What is being asked: Write out, from the entries below, exactly the lines that run between the lines holding "ATOM 16 C CA" and "ATOM 26 O O", inclusive, and stop there.

Records supplied:
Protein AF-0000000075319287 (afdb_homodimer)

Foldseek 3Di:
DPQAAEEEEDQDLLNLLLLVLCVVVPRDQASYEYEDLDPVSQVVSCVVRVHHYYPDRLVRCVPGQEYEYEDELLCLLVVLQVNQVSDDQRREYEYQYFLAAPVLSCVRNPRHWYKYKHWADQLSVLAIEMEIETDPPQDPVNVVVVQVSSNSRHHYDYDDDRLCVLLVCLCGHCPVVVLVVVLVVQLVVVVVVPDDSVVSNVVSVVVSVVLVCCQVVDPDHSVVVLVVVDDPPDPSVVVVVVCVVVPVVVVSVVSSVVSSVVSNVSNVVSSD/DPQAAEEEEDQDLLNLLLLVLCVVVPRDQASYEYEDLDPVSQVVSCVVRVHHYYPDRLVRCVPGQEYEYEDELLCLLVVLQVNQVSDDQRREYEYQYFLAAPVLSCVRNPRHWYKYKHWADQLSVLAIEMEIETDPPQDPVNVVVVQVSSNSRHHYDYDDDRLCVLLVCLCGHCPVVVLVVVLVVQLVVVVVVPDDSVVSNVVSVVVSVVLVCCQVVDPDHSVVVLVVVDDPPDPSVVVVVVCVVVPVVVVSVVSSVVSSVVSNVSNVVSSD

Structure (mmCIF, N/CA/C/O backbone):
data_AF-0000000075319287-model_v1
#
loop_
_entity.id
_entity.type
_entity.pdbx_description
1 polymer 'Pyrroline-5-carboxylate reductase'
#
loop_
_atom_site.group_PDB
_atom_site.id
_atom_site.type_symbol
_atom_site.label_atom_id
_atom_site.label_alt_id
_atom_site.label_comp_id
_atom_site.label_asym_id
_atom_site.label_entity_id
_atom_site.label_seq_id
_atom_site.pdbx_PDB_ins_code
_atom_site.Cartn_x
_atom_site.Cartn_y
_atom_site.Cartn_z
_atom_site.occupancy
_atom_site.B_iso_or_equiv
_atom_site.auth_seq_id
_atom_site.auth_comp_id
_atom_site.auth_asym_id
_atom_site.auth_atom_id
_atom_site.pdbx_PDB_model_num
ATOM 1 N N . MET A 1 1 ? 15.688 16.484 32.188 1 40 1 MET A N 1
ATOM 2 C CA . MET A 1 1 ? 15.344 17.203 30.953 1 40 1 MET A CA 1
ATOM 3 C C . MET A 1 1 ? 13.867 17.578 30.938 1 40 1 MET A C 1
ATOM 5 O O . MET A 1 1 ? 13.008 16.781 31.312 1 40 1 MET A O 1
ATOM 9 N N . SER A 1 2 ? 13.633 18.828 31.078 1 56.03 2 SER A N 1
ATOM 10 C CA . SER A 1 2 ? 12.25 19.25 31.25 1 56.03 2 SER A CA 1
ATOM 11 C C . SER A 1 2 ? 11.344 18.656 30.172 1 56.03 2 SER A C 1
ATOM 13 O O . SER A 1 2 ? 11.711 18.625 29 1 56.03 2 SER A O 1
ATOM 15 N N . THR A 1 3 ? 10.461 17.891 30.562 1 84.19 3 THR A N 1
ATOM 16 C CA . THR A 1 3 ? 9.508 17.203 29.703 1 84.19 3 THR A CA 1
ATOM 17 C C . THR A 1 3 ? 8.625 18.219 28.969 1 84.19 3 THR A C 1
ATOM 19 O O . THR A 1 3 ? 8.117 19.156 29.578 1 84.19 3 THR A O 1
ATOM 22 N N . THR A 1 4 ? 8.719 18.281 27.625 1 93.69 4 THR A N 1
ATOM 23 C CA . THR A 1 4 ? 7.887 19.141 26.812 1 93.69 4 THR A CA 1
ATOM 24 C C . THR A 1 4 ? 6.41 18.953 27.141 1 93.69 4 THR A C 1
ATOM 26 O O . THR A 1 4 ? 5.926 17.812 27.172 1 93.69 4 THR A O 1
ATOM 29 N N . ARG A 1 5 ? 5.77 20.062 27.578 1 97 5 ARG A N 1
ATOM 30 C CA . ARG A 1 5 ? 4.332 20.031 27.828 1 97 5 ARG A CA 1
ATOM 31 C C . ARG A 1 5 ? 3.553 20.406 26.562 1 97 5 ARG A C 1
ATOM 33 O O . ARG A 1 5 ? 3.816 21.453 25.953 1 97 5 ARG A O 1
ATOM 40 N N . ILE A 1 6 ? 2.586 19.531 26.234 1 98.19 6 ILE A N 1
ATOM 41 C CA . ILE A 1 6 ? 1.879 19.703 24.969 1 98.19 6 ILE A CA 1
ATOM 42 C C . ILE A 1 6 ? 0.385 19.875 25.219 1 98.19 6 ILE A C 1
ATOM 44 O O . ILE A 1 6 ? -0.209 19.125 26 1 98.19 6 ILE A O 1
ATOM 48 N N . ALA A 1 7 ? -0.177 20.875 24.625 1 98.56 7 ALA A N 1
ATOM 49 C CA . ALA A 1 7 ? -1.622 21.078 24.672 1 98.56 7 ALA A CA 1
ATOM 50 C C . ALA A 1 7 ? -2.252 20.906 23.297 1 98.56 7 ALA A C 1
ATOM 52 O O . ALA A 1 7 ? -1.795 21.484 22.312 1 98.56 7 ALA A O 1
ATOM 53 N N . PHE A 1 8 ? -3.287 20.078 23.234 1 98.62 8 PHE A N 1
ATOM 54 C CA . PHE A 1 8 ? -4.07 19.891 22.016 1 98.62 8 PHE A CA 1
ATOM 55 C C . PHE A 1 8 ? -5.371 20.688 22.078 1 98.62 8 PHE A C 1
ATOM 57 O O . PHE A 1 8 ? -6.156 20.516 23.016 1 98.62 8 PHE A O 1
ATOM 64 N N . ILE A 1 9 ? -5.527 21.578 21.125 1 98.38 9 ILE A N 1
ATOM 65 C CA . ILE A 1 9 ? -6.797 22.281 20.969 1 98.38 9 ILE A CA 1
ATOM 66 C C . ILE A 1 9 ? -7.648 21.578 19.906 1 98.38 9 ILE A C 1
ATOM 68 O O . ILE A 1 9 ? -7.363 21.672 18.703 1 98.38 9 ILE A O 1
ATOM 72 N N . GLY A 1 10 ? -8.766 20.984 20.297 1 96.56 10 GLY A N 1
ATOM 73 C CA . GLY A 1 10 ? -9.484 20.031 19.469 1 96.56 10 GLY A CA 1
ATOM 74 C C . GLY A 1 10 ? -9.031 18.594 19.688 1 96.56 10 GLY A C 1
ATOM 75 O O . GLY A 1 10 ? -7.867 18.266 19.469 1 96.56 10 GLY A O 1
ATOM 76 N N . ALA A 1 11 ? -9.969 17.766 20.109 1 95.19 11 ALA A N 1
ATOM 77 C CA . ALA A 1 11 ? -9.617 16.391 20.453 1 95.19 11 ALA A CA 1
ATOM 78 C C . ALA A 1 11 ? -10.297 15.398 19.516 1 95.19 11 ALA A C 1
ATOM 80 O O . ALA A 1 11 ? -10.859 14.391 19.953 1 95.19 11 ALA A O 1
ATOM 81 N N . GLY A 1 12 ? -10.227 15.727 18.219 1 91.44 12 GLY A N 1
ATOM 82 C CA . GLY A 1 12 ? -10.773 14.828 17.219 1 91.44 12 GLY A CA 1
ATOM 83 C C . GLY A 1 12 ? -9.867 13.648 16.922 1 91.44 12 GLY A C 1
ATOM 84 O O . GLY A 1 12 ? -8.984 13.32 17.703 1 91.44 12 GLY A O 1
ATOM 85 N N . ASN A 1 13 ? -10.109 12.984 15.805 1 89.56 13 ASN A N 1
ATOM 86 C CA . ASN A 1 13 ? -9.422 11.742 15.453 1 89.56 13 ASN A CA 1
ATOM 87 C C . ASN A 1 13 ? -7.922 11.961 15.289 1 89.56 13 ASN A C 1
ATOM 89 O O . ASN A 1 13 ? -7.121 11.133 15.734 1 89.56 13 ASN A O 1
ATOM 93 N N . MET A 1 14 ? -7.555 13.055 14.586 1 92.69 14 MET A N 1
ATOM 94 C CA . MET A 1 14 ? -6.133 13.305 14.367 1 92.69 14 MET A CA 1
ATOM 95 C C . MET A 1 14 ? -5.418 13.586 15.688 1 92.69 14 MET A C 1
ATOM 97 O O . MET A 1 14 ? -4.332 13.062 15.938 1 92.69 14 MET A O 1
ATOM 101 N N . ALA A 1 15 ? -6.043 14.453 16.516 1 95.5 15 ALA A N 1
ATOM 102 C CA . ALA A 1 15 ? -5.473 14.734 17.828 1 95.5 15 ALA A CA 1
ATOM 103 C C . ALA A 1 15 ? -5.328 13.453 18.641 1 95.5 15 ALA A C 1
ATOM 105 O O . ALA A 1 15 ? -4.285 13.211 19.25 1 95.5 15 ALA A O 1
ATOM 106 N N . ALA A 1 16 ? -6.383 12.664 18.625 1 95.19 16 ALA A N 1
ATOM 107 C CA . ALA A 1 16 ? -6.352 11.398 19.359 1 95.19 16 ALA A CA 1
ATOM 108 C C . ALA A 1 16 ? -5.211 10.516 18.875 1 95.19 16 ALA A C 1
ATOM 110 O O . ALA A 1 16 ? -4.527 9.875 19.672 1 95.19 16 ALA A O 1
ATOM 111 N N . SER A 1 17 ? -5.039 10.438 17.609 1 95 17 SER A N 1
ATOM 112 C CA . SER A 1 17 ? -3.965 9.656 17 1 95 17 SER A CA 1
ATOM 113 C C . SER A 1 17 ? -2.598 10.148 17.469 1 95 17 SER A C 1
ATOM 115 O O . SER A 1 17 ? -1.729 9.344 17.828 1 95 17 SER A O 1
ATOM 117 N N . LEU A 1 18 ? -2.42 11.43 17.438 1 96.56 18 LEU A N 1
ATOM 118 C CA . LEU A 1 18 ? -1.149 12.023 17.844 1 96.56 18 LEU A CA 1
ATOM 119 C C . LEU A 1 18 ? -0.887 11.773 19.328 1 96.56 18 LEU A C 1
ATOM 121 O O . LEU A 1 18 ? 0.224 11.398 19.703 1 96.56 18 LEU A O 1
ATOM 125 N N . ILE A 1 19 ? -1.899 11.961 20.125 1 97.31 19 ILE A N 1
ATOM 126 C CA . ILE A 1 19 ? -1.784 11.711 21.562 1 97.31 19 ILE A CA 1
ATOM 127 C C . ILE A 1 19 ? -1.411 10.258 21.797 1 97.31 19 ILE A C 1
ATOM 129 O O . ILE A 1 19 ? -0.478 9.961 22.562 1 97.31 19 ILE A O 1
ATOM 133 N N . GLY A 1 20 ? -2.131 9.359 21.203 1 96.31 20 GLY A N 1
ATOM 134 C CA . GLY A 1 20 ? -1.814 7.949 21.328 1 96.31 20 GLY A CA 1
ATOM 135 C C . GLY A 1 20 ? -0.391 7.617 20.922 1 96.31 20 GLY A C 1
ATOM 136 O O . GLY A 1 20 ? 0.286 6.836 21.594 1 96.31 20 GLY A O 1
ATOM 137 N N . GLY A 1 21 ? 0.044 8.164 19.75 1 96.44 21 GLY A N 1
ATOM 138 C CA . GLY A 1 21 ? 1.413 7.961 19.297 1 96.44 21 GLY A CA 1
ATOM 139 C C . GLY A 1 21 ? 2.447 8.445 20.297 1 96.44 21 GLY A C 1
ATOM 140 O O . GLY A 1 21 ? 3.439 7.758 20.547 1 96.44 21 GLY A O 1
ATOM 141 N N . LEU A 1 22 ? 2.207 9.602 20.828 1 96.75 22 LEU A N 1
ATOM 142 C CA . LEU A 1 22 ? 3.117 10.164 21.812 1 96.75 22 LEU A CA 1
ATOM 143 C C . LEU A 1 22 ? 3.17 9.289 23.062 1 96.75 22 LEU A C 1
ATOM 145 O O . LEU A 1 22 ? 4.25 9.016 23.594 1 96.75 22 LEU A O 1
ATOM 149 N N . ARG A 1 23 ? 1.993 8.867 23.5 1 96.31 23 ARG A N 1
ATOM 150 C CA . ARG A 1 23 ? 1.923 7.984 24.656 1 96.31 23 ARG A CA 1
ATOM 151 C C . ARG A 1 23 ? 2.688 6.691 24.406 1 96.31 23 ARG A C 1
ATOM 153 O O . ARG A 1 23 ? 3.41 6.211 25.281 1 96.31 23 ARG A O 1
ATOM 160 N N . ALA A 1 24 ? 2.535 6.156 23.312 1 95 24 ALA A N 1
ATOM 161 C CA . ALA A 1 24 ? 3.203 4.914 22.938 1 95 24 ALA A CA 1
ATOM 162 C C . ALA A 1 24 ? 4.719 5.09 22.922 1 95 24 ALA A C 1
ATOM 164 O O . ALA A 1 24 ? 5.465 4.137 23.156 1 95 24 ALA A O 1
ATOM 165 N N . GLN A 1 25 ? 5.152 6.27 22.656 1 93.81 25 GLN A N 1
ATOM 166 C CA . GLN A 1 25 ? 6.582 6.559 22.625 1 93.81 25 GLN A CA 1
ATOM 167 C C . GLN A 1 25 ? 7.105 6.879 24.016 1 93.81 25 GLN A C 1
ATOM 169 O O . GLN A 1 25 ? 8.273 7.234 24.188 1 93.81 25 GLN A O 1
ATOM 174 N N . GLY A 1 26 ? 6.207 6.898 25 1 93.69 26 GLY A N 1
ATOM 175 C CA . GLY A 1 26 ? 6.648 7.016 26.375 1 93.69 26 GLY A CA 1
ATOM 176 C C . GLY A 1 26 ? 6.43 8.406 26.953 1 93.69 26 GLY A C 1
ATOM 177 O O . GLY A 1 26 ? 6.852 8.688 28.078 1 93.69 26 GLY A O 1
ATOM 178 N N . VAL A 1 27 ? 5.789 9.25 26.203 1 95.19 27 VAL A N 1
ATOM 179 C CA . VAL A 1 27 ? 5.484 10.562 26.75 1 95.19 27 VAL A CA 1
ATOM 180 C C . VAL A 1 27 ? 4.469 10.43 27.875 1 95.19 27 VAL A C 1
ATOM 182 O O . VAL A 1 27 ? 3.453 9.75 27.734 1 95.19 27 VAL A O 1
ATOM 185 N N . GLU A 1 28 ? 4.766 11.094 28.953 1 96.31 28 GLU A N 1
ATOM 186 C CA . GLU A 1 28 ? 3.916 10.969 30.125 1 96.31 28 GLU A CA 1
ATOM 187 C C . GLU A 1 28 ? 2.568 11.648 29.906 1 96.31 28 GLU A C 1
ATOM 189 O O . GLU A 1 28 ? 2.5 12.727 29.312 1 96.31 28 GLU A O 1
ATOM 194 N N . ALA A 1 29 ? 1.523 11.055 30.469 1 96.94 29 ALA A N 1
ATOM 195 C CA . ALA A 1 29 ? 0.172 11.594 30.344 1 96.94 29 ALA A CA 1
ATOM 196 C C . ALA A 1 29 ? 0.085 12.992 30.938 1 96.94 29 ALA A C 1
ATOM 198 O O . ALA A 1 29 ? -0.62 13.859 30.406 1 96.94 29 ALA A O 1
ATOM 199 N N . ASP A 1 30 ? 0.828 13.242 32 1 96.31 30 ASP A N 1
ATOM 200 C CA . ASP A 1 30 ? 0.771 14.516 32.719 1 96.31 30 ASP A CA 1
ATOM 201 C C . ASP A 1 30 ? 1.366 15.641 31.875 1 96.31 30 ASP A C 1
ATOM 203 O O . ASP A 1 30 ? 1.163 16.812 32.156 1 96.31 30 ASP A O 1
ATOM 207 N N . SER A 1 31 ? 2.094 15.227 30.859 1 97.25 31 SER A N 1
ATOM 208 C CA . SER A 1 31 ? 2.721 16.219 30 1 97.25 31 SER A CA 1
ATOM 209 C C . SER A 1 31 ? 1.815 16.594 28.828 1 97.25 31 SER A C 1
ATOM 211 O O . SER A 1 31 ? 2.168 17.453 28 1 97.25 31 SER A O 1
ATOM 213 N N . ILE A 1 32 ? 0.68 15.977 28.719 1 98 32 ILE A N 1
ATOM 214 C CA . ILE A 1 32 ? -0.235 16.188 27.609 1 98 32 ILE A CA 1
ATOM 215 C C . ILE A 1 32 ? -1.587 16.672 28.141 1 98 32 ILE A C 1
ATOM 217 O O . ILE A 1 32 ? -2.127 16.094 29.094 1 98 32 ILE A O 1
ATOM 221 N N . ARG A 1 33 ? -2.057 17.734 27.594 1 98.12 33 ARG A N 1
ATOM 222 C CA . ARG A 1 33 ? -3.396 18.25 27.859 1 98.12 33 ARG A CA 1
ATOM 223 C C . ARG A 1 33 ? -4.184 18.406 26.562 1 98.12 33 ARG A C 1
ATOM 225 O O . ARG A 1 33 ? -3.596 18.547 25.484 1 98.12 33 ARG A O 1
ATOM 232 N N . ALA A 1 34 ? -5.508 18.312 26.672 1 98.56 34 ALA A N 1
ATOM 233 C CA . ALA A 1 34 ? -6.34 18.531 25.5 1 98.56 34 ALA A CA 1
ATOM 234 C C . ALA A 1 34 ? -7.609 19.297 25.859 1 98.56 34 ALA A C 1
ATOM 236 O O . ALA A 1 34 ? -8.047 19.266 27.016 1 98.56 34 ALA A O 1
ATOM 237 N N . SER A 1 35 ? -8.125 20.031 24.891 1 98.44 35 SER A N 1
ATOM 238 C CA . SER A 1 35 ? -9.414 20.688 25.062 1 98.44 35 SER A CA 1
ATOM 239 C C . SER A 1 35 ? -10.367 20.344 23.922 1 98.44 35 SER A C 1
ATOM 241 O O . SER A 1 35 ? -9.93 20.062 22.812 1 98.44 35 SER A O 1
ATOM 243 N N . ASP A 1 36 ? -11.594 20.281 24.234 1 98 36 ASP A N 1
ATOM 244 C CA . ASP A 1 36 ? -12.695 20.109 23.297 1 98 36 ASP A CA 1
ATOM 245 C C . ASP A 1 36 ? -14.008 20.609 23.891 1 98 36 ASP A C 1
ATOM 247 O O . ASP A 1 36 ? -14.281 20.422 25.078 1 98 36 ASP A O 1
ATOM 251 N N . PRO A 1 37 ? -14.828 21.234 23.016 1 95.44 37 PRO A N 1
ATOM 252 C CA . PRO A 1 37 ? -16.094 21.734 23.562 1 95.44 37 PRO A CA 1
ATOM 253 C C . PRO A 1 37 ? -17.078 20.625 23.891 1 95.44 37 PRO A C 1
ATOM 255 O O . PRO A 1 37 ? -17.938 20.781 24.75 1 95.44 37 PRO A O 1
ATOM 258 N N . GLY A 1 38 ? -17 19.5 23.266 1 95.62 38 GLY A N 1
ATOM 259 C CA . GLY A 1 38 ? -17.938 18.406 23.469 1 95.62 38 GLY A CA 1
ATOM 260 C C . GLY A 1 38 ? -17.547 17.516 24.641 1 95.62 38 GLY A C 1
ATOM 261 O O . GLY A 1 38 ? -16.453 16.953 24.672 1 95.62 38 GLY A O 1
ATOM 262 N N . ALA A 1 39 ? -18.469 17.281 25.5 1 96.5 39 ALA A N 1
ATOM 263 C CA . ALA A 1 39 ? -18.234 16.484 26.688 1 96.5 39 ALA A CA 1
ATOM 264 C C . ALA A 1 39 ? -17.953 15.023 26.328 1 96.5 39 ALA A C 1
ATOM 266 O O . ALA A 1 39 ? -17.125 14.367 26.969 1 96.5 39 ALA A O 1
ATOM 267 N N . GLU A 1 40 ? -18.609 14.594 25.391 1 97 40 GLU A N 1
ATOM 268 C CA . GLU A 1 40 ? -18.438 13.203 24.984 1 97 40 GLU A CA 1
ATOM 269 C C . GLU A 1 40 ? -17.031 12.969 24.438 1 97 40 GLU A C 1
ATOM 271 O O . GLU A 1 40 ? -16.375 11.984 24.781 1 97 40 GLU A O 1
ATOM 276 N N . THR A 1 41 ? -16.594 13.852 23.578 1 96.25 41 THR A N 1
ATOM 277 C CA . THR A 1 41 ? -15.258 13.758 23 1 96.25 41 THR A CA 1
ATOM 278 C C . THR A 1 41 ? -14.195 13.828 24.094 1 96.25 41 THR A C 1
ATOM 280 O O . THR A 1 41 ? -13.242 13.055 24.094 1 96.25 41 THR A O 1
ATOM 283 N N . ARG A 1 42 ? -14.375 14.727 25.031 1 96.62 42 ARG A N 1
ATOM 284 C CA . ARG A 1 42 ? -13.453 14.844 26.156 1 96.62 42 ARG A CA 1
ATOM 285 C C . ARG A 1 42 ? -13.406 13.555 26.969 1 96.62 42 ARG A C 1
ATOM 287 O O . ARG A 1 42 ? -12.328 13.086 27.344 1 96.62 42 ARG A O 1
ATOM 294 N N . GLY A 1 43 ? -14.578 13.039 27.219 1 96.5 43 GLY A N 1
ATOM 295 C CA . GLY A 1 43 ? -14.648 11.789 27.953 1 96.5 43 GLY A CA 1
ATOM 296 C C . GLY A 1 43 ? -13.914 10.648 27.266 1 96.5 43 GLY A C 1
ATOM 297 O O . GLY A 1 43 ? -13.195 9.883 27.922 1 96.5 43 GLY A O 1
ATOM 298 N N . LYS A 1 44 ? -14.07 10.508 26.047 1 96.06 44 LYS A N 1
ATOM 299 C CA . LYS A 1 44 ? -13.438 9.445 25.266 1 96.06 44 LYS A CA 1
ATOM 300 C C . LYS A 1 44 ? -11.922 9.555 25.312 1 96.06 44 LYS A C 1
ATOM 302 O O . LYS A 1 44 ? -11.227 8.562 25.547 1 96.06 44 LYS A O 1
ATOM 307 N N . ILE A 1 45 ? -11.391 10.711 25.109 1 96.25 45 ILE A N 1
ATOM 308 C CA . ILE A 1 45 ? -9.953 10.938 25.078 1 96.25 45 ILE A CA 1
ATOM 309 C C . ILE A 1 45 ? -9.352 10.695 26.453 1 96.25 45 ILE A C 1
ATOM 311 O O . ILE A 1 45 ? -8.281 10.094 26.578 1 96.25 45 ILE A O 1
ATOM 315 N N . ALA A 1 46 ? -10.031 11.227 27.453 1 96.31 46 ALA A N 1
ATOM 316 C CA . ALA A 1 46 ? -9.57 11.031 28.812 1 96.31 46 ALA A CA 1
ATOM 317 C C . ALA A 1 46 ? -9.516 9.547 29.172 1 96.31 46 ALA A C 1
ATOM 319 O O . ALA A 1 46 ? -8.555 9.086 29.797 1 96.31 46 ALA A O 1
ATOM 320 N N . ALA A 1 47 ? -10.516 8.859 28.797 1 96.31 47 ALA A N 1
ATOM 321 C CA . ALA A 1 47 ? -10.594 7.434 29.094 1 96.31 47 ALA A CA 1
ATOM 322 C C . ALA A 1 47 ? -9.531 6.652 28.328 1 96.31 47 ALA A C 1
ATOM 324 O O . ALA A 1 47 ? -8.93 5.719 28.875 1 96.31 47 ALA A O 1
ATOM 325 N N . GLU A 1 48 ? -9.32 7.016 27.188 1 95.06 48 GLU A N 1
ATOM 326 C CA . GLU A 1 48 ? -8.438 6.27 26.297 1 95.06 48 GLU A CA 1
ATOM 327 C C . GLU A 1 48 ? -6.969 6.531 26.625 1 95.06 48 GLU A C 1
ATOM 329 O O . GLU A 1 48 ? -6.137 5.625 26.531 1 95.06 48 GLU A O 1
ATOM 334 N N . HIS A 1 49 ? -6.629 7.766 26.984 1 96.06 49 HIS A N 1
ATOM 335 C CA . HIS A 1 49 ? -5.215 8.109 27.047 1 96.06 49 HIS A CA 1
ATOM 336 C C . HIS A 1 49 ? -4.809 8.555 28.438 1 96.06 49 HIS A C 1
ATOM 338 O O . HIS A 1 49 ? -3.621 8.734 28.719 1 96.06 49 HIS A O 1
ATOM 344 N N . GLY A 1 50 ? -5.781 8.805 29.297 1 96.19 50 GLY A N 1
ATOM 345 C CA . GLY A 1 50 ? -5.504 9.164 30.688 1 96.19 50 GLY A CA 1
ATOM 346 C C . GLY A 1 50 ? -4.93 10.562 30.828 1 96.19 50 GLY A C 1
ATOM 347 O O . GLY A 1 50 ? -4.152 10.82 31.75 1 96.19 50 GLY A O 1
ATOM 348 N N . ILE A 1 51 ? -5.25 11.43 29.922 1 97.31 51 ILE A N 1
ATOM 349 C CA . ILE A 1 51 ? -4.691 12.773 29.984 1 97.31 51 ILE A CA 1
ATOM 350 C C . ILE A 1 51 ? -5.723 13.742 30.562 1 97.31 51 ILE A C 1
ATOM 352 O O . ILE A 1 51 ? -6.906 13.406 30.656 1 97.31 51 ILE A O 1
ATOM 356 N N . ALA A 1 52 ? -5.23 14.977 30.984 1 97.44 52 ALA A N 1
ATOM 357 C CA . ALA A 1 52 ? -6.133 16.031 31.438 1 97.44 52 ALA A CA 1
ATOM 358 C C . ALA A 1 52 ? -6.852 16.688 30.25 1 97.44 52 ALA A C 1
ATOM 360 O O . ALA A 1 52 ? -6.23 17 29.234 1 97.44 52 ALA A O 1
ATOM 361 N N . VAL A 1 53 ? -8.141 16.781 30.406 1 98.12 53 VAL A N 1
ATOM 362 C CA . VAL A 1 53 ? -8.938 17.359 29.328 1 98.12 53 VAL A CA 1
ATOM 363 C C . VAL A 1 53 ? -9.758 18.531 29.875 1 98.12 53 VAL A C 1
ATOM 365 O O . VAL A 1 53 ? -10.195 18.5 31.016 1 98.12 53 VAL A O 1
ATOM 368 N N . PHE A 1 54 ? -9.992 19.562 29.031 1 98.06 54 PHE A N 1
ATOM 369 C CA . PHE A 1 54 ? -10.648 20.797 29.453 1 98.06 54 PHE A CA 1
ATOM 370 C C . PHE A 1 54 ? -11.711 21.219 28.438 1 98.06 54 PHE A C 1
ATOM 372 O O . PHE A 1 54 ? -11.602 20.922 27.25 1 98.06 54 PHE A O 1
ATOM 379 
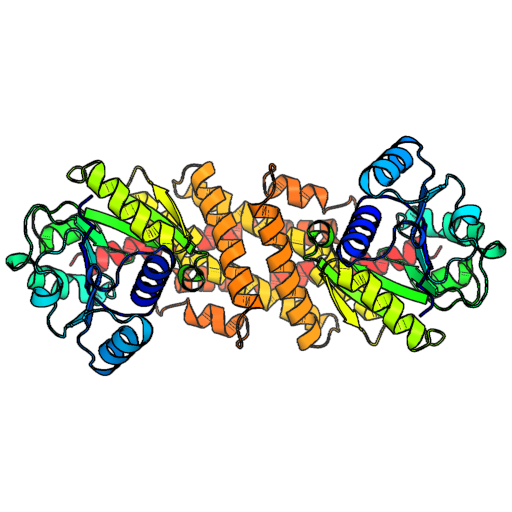N N . ALA A 1 55 ? -12.734 21.906 28.906 1 97.06 55 ALA A N 1
ATOM 380 C CA . ALA A 1 55 ? -13.719 22.484 28.016 1 97.06 55 ALA A CA 1
ATOM 381 C C . ALA A 1 55 ? -13.211 23.797 27.422 1 97.06 55 ALA A C 1
ATOM 383 O O . ALA A 1 55 ? -13.586 24.172 26.297 1 97.06 55 ALA A O 1
ATOM 384 N N . ASP A 1 56 ? -12.414 24.438 28.203 1 96.75 56 ASP A N 1
ATOM 385 C CA . ASP A 1 56 ? -11.898 25.75 27.844 1 96.75 56 ASP A CA 1
ATOM 386 C C . ASP A 1 56 ? -10.484 25.656 27.281 1 96.75 56 ASP A C 1
ATOM 388 O O . ASP A 1 56 ? -9.594 25.109 27.922 1 96.75 56 ASP A O 1
ATOM 392 N N . ASN A 1 57 ? -10.281 26.25 26.062 1 98.06 57 ASN A N 1
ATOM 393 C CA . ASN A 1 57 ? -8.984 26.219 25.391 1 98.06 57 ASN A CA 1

Result below:
ATOM 16 C CA . THR A 1 3 ? 9.508 17.203 29.703 1 84.19 3 THR A CA 1
ATOM 17 C C . THR A 1 3 ? 8.625 18.219 28.969 1 84.19 3 THR A C 1
ATOM 19 O O . THR A 1 3 ? 8.117 19.156 29.578 1 84.19 3 THR A O 1
ATOM 22 N N . THR A 1 4 ? 8.719 18.281 27.625 1 93.69 4 THR A N 1
ATOM 23 C CA . THR A 1 4 ? 7.887 19.141 26.812 1 93.69 4 THR A CA 1
ATOM 24 C C . THR A 1 4 ? 6.41 18.953 27.141 1 93.69 4 THR A C 1
ATOM 26 O O . THR A 1 4 ? 5.926 17.812 27.172 1 93.69 4 THR A O 1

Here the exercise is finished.